◆ THE DATA:
┌──
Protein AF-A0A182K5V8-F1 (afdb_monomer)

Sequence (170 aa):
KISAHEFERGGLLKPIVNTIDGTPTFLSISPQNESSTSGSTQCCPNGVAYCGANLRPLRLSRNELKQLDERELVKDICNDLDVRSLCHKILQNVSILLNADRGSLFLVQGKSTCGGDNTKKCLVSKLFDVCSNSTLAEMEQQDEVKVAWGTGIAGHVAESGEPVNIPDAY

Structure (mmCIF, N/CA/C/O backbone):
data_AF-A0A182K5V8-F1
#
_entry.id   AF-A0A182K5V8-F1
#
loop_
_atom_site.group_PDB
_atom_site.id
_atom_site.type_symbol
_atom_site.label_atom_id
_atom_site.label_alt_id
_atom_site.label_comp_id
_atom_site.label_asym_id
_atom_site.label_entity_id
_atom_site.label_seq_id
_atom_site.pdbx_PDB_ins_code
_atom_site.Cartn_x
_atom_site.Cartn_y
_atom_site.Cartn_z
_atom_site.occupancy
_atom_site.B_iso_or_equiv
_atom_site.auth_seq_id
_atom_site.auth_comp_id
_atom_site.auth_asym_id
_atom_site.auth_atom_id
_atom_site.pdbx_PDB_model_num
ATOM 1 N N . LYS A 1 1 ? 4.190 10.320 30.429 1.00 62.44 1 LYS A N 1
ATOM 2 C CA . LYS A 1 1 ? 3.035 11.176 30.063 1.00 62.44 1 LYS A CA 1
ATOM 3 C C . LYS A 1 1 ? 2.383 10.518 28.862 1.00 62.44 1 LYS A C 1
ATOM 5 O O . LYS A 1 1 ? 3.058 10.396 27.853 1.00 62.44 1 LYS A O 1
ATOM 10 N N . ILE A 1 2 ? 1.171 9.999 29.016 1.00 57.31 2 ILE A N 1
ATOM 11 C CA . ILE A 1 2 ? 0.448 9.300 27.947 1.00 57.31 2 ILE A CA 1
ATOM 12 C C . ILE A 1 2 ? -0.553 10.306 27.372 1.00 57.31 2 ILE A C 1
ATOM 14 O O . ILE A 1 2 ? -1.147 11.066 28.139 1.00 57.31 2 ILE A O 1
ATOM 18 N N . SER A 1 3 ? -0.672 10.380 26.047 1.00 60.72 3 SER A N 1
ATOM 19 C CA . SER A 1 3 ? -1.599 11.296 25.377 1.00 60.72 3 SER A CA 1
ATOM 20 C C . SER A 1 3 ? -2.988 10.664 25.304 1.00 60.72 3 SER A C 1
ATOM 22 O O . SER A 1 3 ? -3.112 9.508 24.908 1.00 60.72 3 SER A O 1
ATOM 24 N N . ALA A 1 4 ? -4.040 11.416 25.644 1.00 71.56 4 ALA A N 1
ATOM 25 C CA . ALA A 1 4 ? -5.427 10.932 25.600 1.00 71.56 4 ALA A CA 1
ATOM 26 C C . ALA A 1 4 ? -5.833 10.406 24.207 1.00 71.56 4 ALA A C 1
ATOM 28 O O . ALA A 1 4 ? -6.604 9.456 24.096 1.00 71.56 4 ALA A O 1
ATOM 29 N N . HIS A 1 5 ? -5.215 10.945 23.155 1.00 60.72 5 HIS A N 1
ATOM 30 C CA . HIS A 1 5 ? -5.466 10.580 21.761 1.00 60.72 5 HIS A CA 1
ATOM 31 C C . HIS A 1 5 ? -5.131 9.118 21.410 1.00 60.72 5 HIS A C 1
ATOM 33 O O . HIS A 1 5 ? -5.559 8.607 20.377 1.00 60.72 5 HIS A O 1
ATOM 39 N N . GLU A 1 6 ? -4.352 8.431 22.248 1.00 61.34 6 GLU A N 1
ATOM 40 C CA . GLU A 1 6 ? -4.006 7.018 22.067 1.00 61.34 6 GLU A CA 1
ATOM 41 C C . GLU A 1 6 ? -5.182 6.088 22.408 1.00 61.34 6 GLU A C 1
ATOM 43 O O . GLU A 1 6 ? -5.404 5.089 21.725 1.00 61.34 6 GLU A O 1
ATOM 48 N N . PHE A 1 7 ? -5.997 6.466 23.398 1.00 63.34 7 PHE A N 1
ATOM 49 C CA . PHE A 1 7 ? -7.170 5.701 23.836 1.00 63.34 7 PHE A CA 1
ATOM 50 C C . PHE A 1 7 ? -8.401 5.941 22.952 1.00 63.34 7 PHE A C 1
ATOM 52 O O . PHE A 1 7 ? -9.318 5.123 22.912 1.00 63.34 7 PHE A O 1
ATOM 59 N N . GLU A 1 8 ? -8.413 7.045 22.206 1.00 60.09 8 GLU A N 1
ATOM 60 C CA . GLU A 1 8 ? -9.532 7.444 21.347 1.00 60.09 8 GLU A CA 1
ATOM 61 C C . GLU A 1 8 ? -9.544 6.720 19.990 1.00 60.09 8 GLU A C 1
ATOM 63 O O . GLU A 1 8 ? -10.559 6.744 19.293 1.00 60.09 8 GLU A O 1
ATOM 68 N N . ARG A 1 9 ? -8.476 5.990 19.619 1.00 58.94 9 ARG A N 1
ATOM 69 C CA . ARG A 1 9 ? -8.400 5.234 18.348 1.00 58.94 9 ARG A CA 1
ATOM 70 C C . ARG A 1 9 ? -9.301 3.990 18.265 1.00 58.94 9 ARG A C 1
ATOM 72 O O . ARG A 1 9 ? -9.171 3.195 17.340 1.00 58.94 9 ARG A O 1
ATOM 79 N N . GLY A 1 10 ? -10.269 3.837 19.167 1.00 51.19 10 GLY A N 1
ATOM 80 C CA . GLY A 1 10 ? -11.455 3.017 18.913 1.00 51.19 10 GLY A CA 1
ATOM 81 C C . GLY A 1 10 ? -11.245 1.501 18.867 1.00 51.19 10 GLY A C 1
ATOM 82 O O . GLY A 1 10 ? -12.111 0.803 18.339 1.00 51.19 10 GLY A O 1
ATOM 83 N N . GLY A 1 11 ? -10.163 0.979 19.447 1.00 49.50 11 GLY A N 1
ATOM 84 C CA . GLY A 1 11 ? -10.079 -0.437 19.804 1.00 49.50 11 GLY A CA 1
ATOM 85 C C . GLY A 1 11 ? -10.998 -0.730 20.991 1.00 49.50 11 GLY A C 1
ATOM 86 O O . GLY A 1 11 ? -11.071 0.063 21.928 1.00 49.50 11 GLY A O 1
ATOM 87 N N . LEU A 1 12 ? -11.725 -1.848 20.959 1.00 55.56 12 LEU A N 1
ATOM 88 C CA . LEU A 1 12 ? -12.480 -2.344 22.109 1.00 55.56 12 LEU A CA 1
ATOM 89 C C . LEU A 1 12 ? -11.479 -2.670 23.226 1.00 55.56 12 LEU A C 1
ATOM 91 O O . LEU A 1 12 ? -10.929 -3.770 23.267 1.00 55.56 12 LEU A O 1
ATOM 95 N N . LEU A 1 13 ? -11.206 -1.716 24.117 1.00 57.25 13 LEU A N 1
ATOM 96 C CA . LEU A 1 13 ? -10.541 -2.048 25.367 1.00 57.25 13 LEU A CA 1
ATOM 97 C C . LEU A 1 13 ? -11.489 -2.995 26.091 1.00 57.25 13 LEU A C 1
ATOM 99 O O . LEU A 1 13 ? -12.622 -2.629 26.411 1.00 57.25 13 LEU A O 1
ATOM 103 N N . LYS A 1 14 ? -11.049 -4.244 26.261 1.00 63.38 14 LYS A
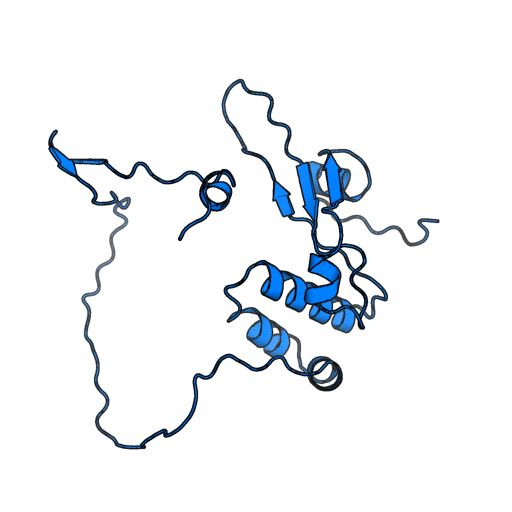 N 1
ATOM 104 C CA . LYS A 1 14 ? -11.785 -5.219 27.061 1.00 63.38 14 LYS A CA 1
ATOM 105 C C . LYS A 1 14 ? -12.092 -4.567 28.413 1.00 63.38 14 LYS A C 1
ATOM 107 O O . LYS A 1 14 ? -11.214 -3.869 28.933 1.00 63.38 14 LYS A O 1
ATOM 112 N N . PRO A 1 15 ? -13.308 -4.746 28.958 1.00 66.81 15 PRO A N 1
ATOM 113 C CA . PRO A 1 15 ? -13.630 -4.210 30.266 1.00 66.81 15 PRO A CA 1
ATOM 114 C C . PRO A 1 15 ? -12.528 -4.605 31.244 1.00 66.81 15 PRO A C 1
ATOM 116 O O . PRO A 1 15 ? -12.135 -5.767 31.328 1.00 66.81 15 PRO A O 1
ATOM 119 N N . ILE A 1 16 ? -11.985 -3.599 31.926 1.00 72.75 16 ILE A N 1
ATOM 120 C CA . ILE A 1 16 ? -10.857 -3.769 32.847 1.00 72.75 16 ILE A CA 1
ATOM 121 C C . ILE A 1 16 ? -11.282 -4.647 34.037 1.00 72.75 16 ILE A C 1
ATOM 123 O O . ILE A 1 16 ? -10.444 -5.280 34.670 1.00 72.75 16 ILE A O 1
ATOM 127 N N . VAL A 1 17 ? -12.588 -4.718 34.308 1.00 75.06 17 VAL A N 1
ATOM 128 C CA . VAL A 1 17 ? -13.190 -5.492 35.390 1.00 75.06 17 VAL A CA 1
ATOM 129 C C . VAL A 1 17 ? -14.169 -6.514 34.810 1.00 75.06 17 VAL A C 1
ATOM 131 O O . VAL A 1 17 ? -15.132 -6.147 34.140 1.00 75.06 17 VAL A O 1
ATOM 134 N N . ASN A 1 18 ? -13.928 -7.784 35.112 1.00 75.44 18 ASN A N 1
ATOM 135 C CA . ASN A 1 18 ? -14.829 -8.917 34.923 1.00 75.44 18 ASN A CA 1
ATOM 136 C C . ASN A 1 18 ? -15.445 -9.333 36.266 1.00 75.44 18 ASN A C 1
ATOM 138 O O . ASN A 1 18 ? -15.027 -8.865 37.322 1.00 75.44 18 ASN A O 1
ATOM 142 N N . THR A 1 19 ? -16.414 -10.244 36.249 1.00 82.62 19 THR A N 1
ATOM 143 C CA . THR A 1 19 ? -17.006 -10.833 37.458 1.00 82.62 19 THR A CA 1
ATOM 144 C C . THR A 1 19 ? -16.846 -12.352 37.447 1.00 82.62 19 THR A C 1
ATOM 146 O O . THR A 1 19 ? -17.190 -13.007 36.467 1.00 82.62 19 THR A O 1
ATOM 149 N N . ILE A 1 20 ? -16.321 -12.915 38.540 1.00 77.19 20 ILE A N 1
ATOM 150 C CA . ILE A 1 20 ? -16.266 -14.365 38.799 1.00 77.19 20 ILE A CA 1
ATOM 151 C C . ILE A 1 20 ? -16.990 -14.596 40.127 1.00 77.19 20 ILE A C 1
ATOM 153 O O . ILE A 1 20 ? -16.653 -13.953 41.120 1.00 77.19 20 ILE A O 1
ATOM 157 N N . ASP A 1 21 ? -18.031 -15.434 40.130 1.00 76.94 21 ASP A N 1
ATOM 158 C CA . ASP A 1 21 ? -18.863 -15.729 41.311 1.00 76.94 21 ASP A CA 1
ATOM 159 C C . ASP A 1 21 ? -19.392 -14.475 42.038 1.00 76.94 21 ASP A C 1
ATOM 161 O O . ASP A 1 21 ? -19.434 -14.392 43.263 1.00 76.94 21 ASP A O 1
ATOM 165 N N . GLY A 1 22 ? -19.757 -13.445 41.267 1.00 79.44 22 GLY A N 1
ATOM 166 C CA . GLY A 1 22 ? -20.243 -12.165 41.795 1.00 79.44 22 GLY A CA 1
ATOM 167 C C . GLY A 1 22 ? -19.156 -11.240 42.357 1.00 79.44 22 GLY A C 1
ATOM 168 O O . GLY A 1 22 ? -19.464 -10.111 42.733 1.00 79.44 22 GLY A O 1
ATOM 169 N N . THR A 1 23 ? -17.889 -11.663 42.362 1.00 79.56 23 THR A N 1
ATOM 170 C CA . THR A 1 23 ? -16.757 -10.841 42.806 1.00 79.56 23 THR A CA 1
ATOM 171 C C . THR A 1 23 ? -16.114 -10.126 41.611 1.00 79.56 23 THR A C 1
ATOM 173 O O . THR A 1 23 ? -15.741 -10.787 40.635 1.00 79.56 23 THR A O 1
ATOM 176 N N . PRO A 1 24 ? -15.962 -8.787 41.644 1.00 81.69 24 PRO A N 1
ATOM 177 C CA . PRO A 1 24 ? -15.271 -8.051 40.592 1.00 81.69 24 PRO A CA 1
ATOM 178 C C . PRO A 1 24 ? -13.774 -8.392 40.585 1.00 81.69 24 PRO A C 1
└──
◆ TASK TO COMPLETE: Transcribe, word for word, the stretch of lines in the data above from the one with "ATOM 50 C C" through the one with "ATOM 104 C CA"; omit all pictures.

◆ EXERCISE ANSWER:
ATOM 50 C C . PHE A 1 7 ? -8.401 5.941 22.952 1.00 63.34 7 PHE A C 1
ATOM 52 O O . PHE A 1 7 ? -9.318 5.123 22.912 1.00 63.34 7 PHE A O 1
ATOM 59 N N . GLU A 1 8 ? -8.413 7.045 22.206 1.00 60.09 8 GLU A N 1
ATOM 60 C CA . GLU A 1 8 ? -9.532 7.444 21.347 1.00 60.09 8 GLU A CA 1
ATOM 61 C C . GLU A 1 8 ? -9.544 6.720 19.990 1.00 60.09 8 GLU A C 1
ATOM 63 O O . GLU A 1 8 ? -10.559 6.744 19.293 1.00 60.09 8 GLU A O 1
ATOM 68 N N . ARG A 1 9 ? -8.476 5.990 19.619 1.00 58.94 9 ARG A N 1
ATOM 69 C CA . ARG A 1 9 ? -8.400 5.234 18.348 1.00 58.94 9 ARG A CA 1
ATOM 70 C C . ARG A 1 9 ? -9.301 3.990 18.265 1.00 58.94 9 ARG A C 1
ATOM 72 O O . ARG A 1 9 ? -9.171 3.195 17.340 1.00 58.94 9 ARG A O 1
ATOM 79 N N . GLY A 1 10 ? -10.269 3.837 19.167 1.00 51.19 10 GLY A N 1
ATOM 80 C CA . GLY A 1 10 ? -11.455 3.017 18.913 1.00 51.19 10 GLY A CA 1
ATOM 81 C C . GLY A 1 10 ? -11.245 1.501 18.867 1.00 51.19 10 GLY A C 1
ATOM 82 O O . GLY A 1 10 ? -12.111 0.803 18.339 1.00 51.19 10 GLY A O 1
ATOM 83 N N . GLY A 1 11 ? -10.163 0.979 19.447 1.00 49.50 11 GLY A N 1
ATOM 84 C CA . GLY A 1 11 ? -10.079 -0.437 19.804 1.00 49.50 11 GLY A CA 1
ATOM 85 C C . GLY A 1 11 ? -10.998 -0.730 20.991 1.00 49.50 11 GLY A C 1
ATOM 86 O O . GLY A 1 11 ? -11.071 0.063 21.928 1.00 49.50 11 GLY A O 1
ATOM 87 N N . LEU A 1 12 ? -11.725 -1.848 20.959 1.00 55.56 12 LEU A N 1
ATOM 88 C CA . LEU A 1 12 ? -12.480 -2.344 22.109 1.00 55.56 12 LEU A CA 1
ATOM 89 C C . LEU A 1 12 ? -11.479 -2.670 23.226 1.00 55.56 12 LEU A C 1
ATOM 91 O O . LEU A 1 12 ? -10.929 -3.770 23.267 1.00 55.56 12 LEU A O 1
ATOM 95 N N . LEU A 1 13 ? -11.206 -1.716 24.117 1.00 57.25 13 LEU A N 1
ATOM 96 C CA . LEU A 1 13 ? -10.541 -2.048 25.367 1.00 57.25 13 LEU A CA 1
ATOM 97 C C . LEU A 1 13 ? -11.489 -2.995 26.091 1.00 57.25 13 LEU A C 1
ATOM 99 O O . LEU A 1 13 ? -12.622 -2.629 26.411 1.00 57.25 13 LEU A O 1
ATOM 103 N N . LYS A 1 14 ? -11.049 -4.244 26.261 1.00 63.38 14 LYS A
 N 1
ATOM 104 C CA . LYS A 1 14 ? -11.785 -5.219 27.061 1.00 63.38 14 LYS A CA 1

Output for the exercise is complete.